__Data in this exercise__

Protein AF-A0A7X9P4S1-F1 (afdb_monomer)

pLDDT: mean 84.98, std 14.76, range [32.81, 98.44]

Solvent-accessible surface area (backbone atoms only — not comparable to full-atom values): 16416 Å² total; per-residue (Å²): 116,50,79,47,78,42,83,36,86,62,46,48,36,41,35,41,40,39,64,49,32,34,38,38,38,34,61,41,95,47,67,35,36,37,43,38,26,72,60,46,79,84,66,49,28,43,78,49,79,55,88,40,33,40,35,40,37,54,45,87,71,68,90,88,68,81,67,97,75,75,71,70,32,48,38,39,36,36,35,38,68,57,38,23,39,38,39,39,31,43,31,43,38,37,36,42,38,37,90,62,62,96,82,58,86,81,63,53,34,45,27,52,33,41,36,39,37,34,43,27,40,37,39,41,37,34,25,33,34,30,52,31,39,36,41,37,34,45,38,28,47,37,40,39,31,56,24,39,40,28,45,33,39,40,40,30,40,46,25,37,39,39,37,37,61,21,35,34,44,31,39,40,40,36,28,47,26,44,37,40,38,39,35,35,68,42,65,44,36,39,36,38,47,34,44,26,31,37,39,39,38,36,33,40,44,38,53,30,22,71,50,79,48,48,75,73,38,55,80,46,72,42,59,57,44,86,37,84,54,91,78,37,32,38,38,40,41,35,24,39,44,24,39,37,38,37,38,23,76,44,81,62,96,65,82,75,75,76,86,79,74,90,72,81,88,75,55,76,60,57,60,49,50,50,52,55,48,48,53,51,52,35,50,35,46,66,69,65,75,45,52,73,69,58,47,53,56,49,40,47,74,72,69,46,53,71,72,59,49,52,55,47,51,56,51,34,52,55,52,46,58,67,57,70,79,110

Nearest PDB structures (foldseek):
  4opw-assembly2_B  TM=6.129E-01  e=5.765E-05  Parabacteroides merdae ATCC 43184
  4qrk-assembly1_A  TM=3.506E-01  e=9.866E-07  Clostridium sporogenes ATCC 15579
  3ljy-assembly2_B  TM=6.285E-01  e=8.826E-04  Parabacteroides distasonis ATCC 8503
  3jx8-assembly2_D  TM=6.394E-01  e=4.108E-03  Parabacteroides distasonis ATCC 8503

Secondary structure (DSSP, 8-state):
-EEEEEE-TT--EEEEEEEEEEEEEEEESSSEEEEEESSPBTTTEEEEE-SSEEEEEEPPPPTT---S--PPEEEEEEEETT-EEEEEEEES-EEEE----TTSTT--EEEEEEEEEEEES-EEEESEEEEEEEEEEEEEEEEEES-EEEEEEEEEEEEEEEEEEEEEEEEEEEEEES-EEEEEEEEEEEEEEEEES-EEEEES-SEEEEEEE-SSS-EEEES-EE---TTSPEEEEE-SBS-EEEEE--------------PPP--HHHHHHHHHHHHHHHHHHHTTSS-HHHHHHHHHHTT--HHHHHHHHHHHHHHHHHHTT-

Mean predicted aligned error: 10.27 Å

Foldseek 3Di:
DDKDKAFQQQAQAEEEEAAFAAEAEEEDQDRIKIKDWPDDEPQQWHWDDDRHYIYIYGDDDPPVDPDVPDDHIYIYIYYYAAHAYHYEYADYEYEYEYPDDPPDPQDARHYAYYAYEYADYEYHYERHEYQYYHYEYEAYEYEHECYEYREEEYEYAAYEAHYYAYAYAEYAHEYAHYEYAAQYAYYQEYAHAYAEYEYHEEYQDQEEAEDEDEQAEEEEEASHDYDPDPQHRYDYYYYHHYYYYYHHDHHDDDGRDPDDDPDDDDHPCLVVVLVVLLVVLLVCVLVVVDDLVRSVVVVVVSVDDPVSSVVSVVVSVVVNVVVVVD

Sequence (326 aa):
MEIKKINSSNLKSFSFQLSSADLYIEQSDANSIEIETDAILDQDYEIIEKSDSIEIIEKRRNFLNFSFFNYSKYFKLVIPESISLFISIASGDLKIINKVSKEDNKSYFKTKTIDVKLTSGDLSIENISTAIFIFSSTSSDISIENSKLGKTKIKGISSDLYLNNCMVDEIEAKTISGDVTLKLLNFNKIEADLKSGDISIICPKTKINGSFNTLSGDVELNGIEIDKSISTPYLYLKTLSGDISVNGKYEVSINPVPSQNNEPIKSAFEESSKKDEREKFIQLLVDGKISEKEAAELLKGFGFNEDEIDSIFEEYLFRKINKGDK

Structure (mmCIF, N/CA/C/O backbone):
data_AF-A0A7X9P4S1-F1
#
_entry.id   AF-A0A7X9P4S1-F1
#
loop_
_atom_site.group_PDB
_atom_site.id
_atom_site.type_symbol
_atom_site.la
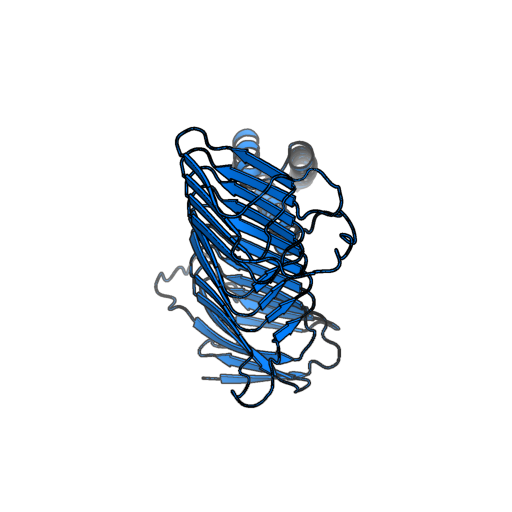bel_atom_id
_atom_site.label_alt_id
_atom_site.label_comp_id
_atom_site.label_asym_id
_atom_site.label_entity_id
_atom_site.label_seq_id
_atom_site.pdbx_PDB_ins_code
_atom_site.Cartn_x
_atom_site.Cartn_y
_atom_site.Cartn_z
_atom_site.occupancy
_atom_site.B_iso_or_equiv
_atom_site.auth_seq_id
_atom_site.auth_comp_id
_atom_site.auth_asym_id
_atom_site.auth_atom_id
_atom_site.pdbx_PDB_model_num
ATOM 1 N N . MET A 1 1 ? -15.340 -15.841 19.673 1.00 73.69 1 MET A N 1
ATOM 2 C CA . MET A 1 1 ? -15.421 -14.947 18.508 1.00 73.69 1 MET A CA 1
ATOM 3 C C . MET A 1 1 ? -16.648 -14.086 18.674 1.00 73.69 1 MET A C 1
ATOM 5 O O . MET A 1 1 ? -17.733 -14.627 18.868 1.00 73.69 1 MET A O 1
ATOM 9 N N . GLU A 1 2 ? -16.447 -12.778 18.687 1.00 81.19 2 GLU A N 1
ATOM 10 C CA . GLU A 1 2 ? -17.507 -11.773 18.698 1.00 81.19 2 GLU A CA 1
ATOM 11 C C . GLU A 1 2 ? -17.754 -11.308 17.259 1.00 81.19 2 GLU A C 1
ATOM 13 O O . GLU A 1 2 ? -16.802 -11.181 16.490 1.00 81.19 2 GLU A O 1
ATOM 18 N N . ILE A 1 3 ? -19.021 -11.079 16.896 1.00 87.81 3 ILE A N 1
ATOM 19 C CA . ILE A 1 3 ? -19.400 -10.449 15.628 1.00 87.81 3 ILE A CA 1
ATOM 20 C C . ILE A 1 3 ? -20.118 -9.145 15.955 1.00 87.81 3 ILE A C 1
ATOM 22 O O . ILE A 1 3 ? -21.180 -9.157 16.582 1.00 87.81 3 ILE A O 1
ATOM 26 N N . LYS A 1 4 ? -19.557 -8.024 15.503 1.00 90.44 4 LYS A N 1
ATOM 27 C CA . LYS A 1 4 ? -20.146 -6.691 15.647 1.00 90.44 4 LYS A CA 1
ATOM 28 C C . LYS A 1 4 ? -20.446 -6.101 14.278 1.00 90.44 4 LYS A C 1
ATOM 30 O O . LYS A 1 4 ? -19.666 -6.254 13.346 1.00 90.44 4 LYS A O 1
ATOM 35 N N . LYS A 1 5 ? -21.578 -5.409 14.163 1.00 92.12 5 LYS A N 1
ATOM 36 C CA . LYS A 1 5 ? -22.045 -4.794 12.919 1.00 92.12 5 LYS A CA 1
ATOM 37 C C . LYS A 1 5 ? -22.304 -3.309 13.136 1.00 92.12 5 LYS A C 1
ATOM 39 O O . LYS A 1 5 ? -23.010 -2.950 14.075 1.00 92.12 5 LYS A O 1
ATOM 44 N N . ILE A 1 6 ? -21.745 -2.464 12.275 1.00 89.81 6 ILE A N 1
ATOM 45 C CA . ILE A 1 6 ? -21.844 -1.002 12.364 1.00 89.81 6 ILE A CA 1
ATOM 46 C C . ILE A 1 6 ? -22.407 -0.456 11.052 1.00 89.81 6 ILE A C 1
ATOM 48 O O . ILE A 1 6 ? -22.026 -0.913 9.978 1.00 89.81 6 ILE A O 1
ATOM 52 N N . ASN A 1 7 ? -23.331 0.503 11.118 1.00 87.75 7 ASN A N 1
ATOM 53 C CA . ASN A 1 7 ? -23.898 1.142 9.928 1.00 87.75 7 ASN A CA 1
ATOM 54 C C . ASN A 1 7 ? -22.836 2.006 9.228 1.00 87.75 7 ASN A C 1
ATOM 56 O O . ASN A 1 7 ? -22.155 2.787 9.887 1.00 87.75 7 ASN A O 1
ATOM 60 N N . SER A 1 8 ? -22.720 1.893 7.902 1.00 84.88 8 SER A N 1
ATOM 61 C CA . SER A 1 8 ? -21.689 2.594 7.128 1.00 84.88 8 SER A CA 1
ATOM 62 C C . SER A 1 8 ? -22.206 3.625 6.120 1.00 84.88 8 SER A C 1
ATOM 64 O O . SER A 1 8 ? -21.424 4.142 5.328 1.00 84.88 8 SER A O 1
ATOM 66 N N . SER A 1 9 ? -23.497 3.971 6.155 1.00 83.62 9 SER A N 1
ATOM 67 C CA . SER A 1 9 ? -24.166 4.745 5.087 1.00 83.62 9 SER A CA 1
ATOM 68 C C . SER A 1 9 ? -23.525 6.108 4.778 1.00 83.62 9 SER A C 1
ATOM 70 O O . SER A 1 9 ? -23.641 6.591 3.658 1.00 83.62 9 SER A O 1
ATOM 72 N N . ASN A 1 10 ? -22.855 6.729 5.756 1.00 86.62 10 ASN A N 1
ATOM 73 C CA . ASN A 1 10 ? -22.206 8.040 5.614 1.00 86.62 10 ASN A CA 1
ATOM 74 C C . ASN A 1 10 ? -20.675 7.984 5.763 1.00 86.62 10 ASN A C 1
ATOM 76 O O . ASN A 1 10 ? -20.023 9.030 5.801 1.00 86.62 10 ASN A O 1
ATOM 80 N N . LEU A 1 11 ? -20.098 6.787 5.893 1.00 91.19 11 LEU A N 1
ATOM 81 C CA . LEU A 1 11 ? -18.675 6.640 6.168 1.00 91.19 11 LEU A CA 1
ATOM 82 C C . LEU A 1 11 ? -17.853 6.841 4.901 1.00 91.19 11 LEU A C 1
ATOM 84 O O . LEU A 1 11 ? -18.148 6.292 3.842 1.00 91.19 11 LEU A O 1
ATOM 88 N N . LYS A 1 12 ? -16.784 7.617 5.037 1.00 93.06 12 LYS A N 1
ATOM 89 C CA . LYS A 1 12 ? -15.794 7.868 3.988 1.00 93.06 12 LYS A CA 1
ATOM 90 C C . LYS A 1 12 ? -14.476 7.170 4.278 1.00 93.06 12 LYS A C 1
ATOM 92 O O . LYS A 1 12 ? -13.745 6.850 3.343 1.00 93.06 12 LYS A O 1
ATOM 97 N N . SER A 1 13 ? -14.157 6.960 5.553 1.00 94.44 13 SER A N 1
ATOM 98 C CA . SER A 1 13 ? -12.904 6.345 5.971 1.00 94.44 13 SER A CA 1
ATOM 99 C C . SER A 1 13 ? -13.076 5.353 7.113 1.00 94.44 13 SER A C 1
ATOM 101 O O . SER A 1 13 ? -13.958 5.474 7.966 1.00 94.44 13 SER A O 1
ATOM 103 N N . PHE A 1 14 ? -12.188 4.370 7.122 1.00 95.81 14 PHE A N 1
ATOM 104 C CA . PHE A 1 14 ? -12.046 3.393 8.182 1.00 95.81 14 PHE A CA 1
ATOM 105 C C . PHE A 1 14 ? -10.573 3.308 8.580 1.00 95.81 14 PHE A C 1
ATOM 107 O O . PHE A 1 14 ? -9.706 3.133 7.722 1.00 95.81 14 PHE A O 1
ATOM 114 N N . SER A 1 15 ? -10.303 3.450 9.876 1.00 95.75 15 SER A N 1
ATOM 115 C CA . SER A 1 15 ? -8.967 3.359 10.457 1.00 95.75 15 SER A CA 1
ATOM 116 C C . SER A 1 15 ? -8.856 2.143 11.369 1.00 95.75 15 SER A C 1
ATOM 118 O O . SER A 1 15 ? -9.739 1.901 12.189 1.00 95.75 15 SER A O 1
ATOM 120 N N . PHE A 1 16 ? -7.737 1.431 11.292 1.00 95.44 16 PHE A N 1
ATOM 121 C CA . PHE A 1 16 ? -7.404 0.314 12.173 1.00 95.44 16 PHE A CA 1
ATOM 122 C C . PHE A 1 16 ? -5.978 0.470 12.696 1.00 95.44 16 PHE A C 1
ATOM 124 O O . PHE A 1 16 ? -5.044 0.543 11.898 1.00 95.44 16 PHE A O 1
ATOM 131 N N . GLN A 1 17 ? -5.803 0.559 14.016 1.00 92.62 17 GLN A N 1
ATOM 132 C CA . GLN A 1 17 ? -4.507 0.829 14.641 1.00 92.62 17 GLN A CA 1
ATOM 133 C C . GLN A 1 17 ? -4.273 -0.028 15.887 1.00 92.62 17 GLN A C 1
ATOM 135 O O . GLN A 1 17 ? -4.797 0.273 16.961 1.00 92.62 17 GLN A O 1
ATOM 140 N N . LEU A 1 18 ? -3.455 -1.073 15.759 1.00 88.62 18 LEU A N 1
ATOM 141 C CA . LEU A 1 18 ? -3.113 -1.987 16.854 1.00 88.62 18 LEU A CA 1
ATOM 142 C C . LEU A 1 18 ? -1.609 -2.291 16.878 1.00 88.62 18 LEU A C 1
ATOM 144 O O . LEU A 1 18 ? -0.940 -2.253 15.848 1.00 88.62 18 LEU A O 1
ATOM 148 N N . SER A 1 19 ? -1.054 -2.625 18.045 1.00 84.75 19 SER A N 1
ATOM 149 C CA . SER A 1 19 ? 0.339 -3.084 18.127 1.00 84.75 19 SER A CA 1
ATOM 150 C C . SER A 1 19 ? 0.542 -4.488 17.553 1.00 84.75 19 SER A C 1
ATOM 152 O O . SER A 1 19 ? 1.548 -4.723 16.893 1.00 84.75 19 SER A O 1
ATOM 154 N N . SER A 1 20 ? -0.392 -5.414 17.776 1.00 87.88 20 SER A N 1
ATOM 155 C CA . SER A 1 20 ? -0.259 -6.815 17.365 1.00 87.88 20 SER A CA 1
ATOM 156 C C . SER A 1 20 ? -1.593 -7.376 16.880 1.00 87.88 20 SER A C 1
ATOM 158 O O . SER A 1 20 ? -2.504 -7.568 17.694 1.00 87.88 20 SER A O 1
ATOM 160 N N . ALA A 1 21 ? -1.731 -7.592 15.571 1.00 92.31 21 ALA A N 1
ATOM 161 C CA . ALA A 1 21 ? -2.945 -8.152 14.987 1.00 92.31 21 ALA A CA 1
ATOM 162 C C . ALA A 1 21 ? -2.719 -8.764 13.601 1.00 92.31 21 ALA A C 1
ATOM 164 O O . ALA A 1 21 ? -2.096 -8.141 12.745 1.00 92.31 21 ALA A O 1
ATOM 165 N N . ASP A 1 22 ? -3.349 -9.912 13.359 1.00 96.06 22 ASP A N 1
ATOM 166 C CA . ASP A 1 22 ? -3.540 -10.455 12.018 1.00 96.06 22 ASP A CA 1
ATOM 167 C C . ASP A 1 22 ? -4.873 -9.929 11.487 1.00 96.06 22 ASP A C 1
ATOM 169 O O . ASP A 1 22 ? -5.941 -10.170 12.065 1.00 96.06 22 ASP A O 1
ATOM 173 N N . LEU A 1 23 ? -4.814 -9.181 10.391 1.00 97.38 23 LEU A N 1
ATOM 174 C CA . LEU A 1 23 ? -5.948 -8.465 9.837 1.00 97.38 23 LEU A CA 1
ATOM 175 C C . LEU A 1 23 ? -6.318 -9.012 8.463 1.00 97.38 23 LEU A C 1
ATOM 177 O O . LEU A 1 23 ? -5.552 -8.955 7.508 1.00 97.38 23 LEU A O 1
ATOM 181 N N . TYR A 1 24 ? -7.548 -9.485 8.346 1.00 97.69 24 TYR A N 1
ATOM 182 C CA . TYR A 1 24 ? -8.139 -9.947 7.105 1.00 97.69 24 TYR A CA 1
ATOM 183 C C . TYR A 1 24 ? -9.303 -9.030 6.716 1.00 97.69 24 TYR A C 1
ATOM 185 O O . TYR A 1 24 ? -10.254 -8.873 7.477 1.00 97.69 24 TYR A O 1
ATOM 193 N N . ILE A 1 25 ? -9.258 -8.431 5.529 1.00 97.06 25 ILE A N 1
ATOM 194 C CA . ILE A 1 25 ? -10.274 -7.503 5.030 1.00 97.06 25 ILE A CA 1
ATOM 195 C C . ILE A 1 25 ? -10.882 -8.047 3.742 1.00 97.06 25 ILE A C 1
ATOM 197 O O . ILE A 1 25 ? -10.173 -8.379 2.791 1.00 97.06 25 ILE A O 1
ATOM 201 N N . GLU A 1 26 ? -12.209 -8.077 3.701 1.00 94.56 26 GLU A N 1
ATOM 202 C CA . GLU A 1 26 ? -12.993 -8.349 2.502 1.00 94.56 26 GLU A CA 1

__Problem statement__
Take from the listing above each line that contains the string "backbone".

__Output of the task__
Solvent-accessible surface area (backbone atoms only — not comparable to full-atom values): 16416 Å² total; per-residue (Å²): 116,50,79,47,78,42,83,36,86,62,46,48,36,41,35,41,40,39,64,49,32,34,38,38,38,34,61,41,95,47,67,35,36,37,43,38,26,72,60,46,79,84,66,49,28,43,78,49,79,55,88,40,33,40,35,40,37,54,45,87,71,68,90,88,68,81,67,97,75,75,71,70,32,48,38,39,36,36,35,38,68,57,38,23,39,38,39,39,31,43,31,43,38,37,36,42,38,37,90,62,62,96,82,58,86,81,63,53,34,45,27,52,33,41,36,39,37,34,43,27,40,37,39,41,37,34,25,33,34,30,52,31,39,36,41,37,34,45,38,28,47,37,40,39,31,56,24,39,40,28,45,33,39,40,40,30,40,46,25,37,39,39,37,37,61,21,35,34,44,31,39,40,40,36,28,47,26,44,37,40,38,39,35,35,68,42,65,44,36,39,36,38,47,34,44,26,31,37,39,39,38,36,33,40,44,38,53,30,22,71,50,79,48,48,75,73,38,55,80,46,72,42,59,57,44,86,37,84,54,91,78,37,32,38,38,40,41,35,24,39,44,24,39,37,38,37,38,23,76,44,81,62,96,65,82,75,75,76,86,79,74,90,72,81,88,75,55,76,60,57,60,49,50,50,52,55,48,48,53,51,52,35,50,35,46,66,69,65,75,45,52,73,69,58,47,53,56,49,40,47,74,72,69,46,53,71,72,59,49,52,55,47,51,56,51,34,52,55,52,46,58,67,57,70,79,110
Structure (mmCIF, N/CA/C/O backbone):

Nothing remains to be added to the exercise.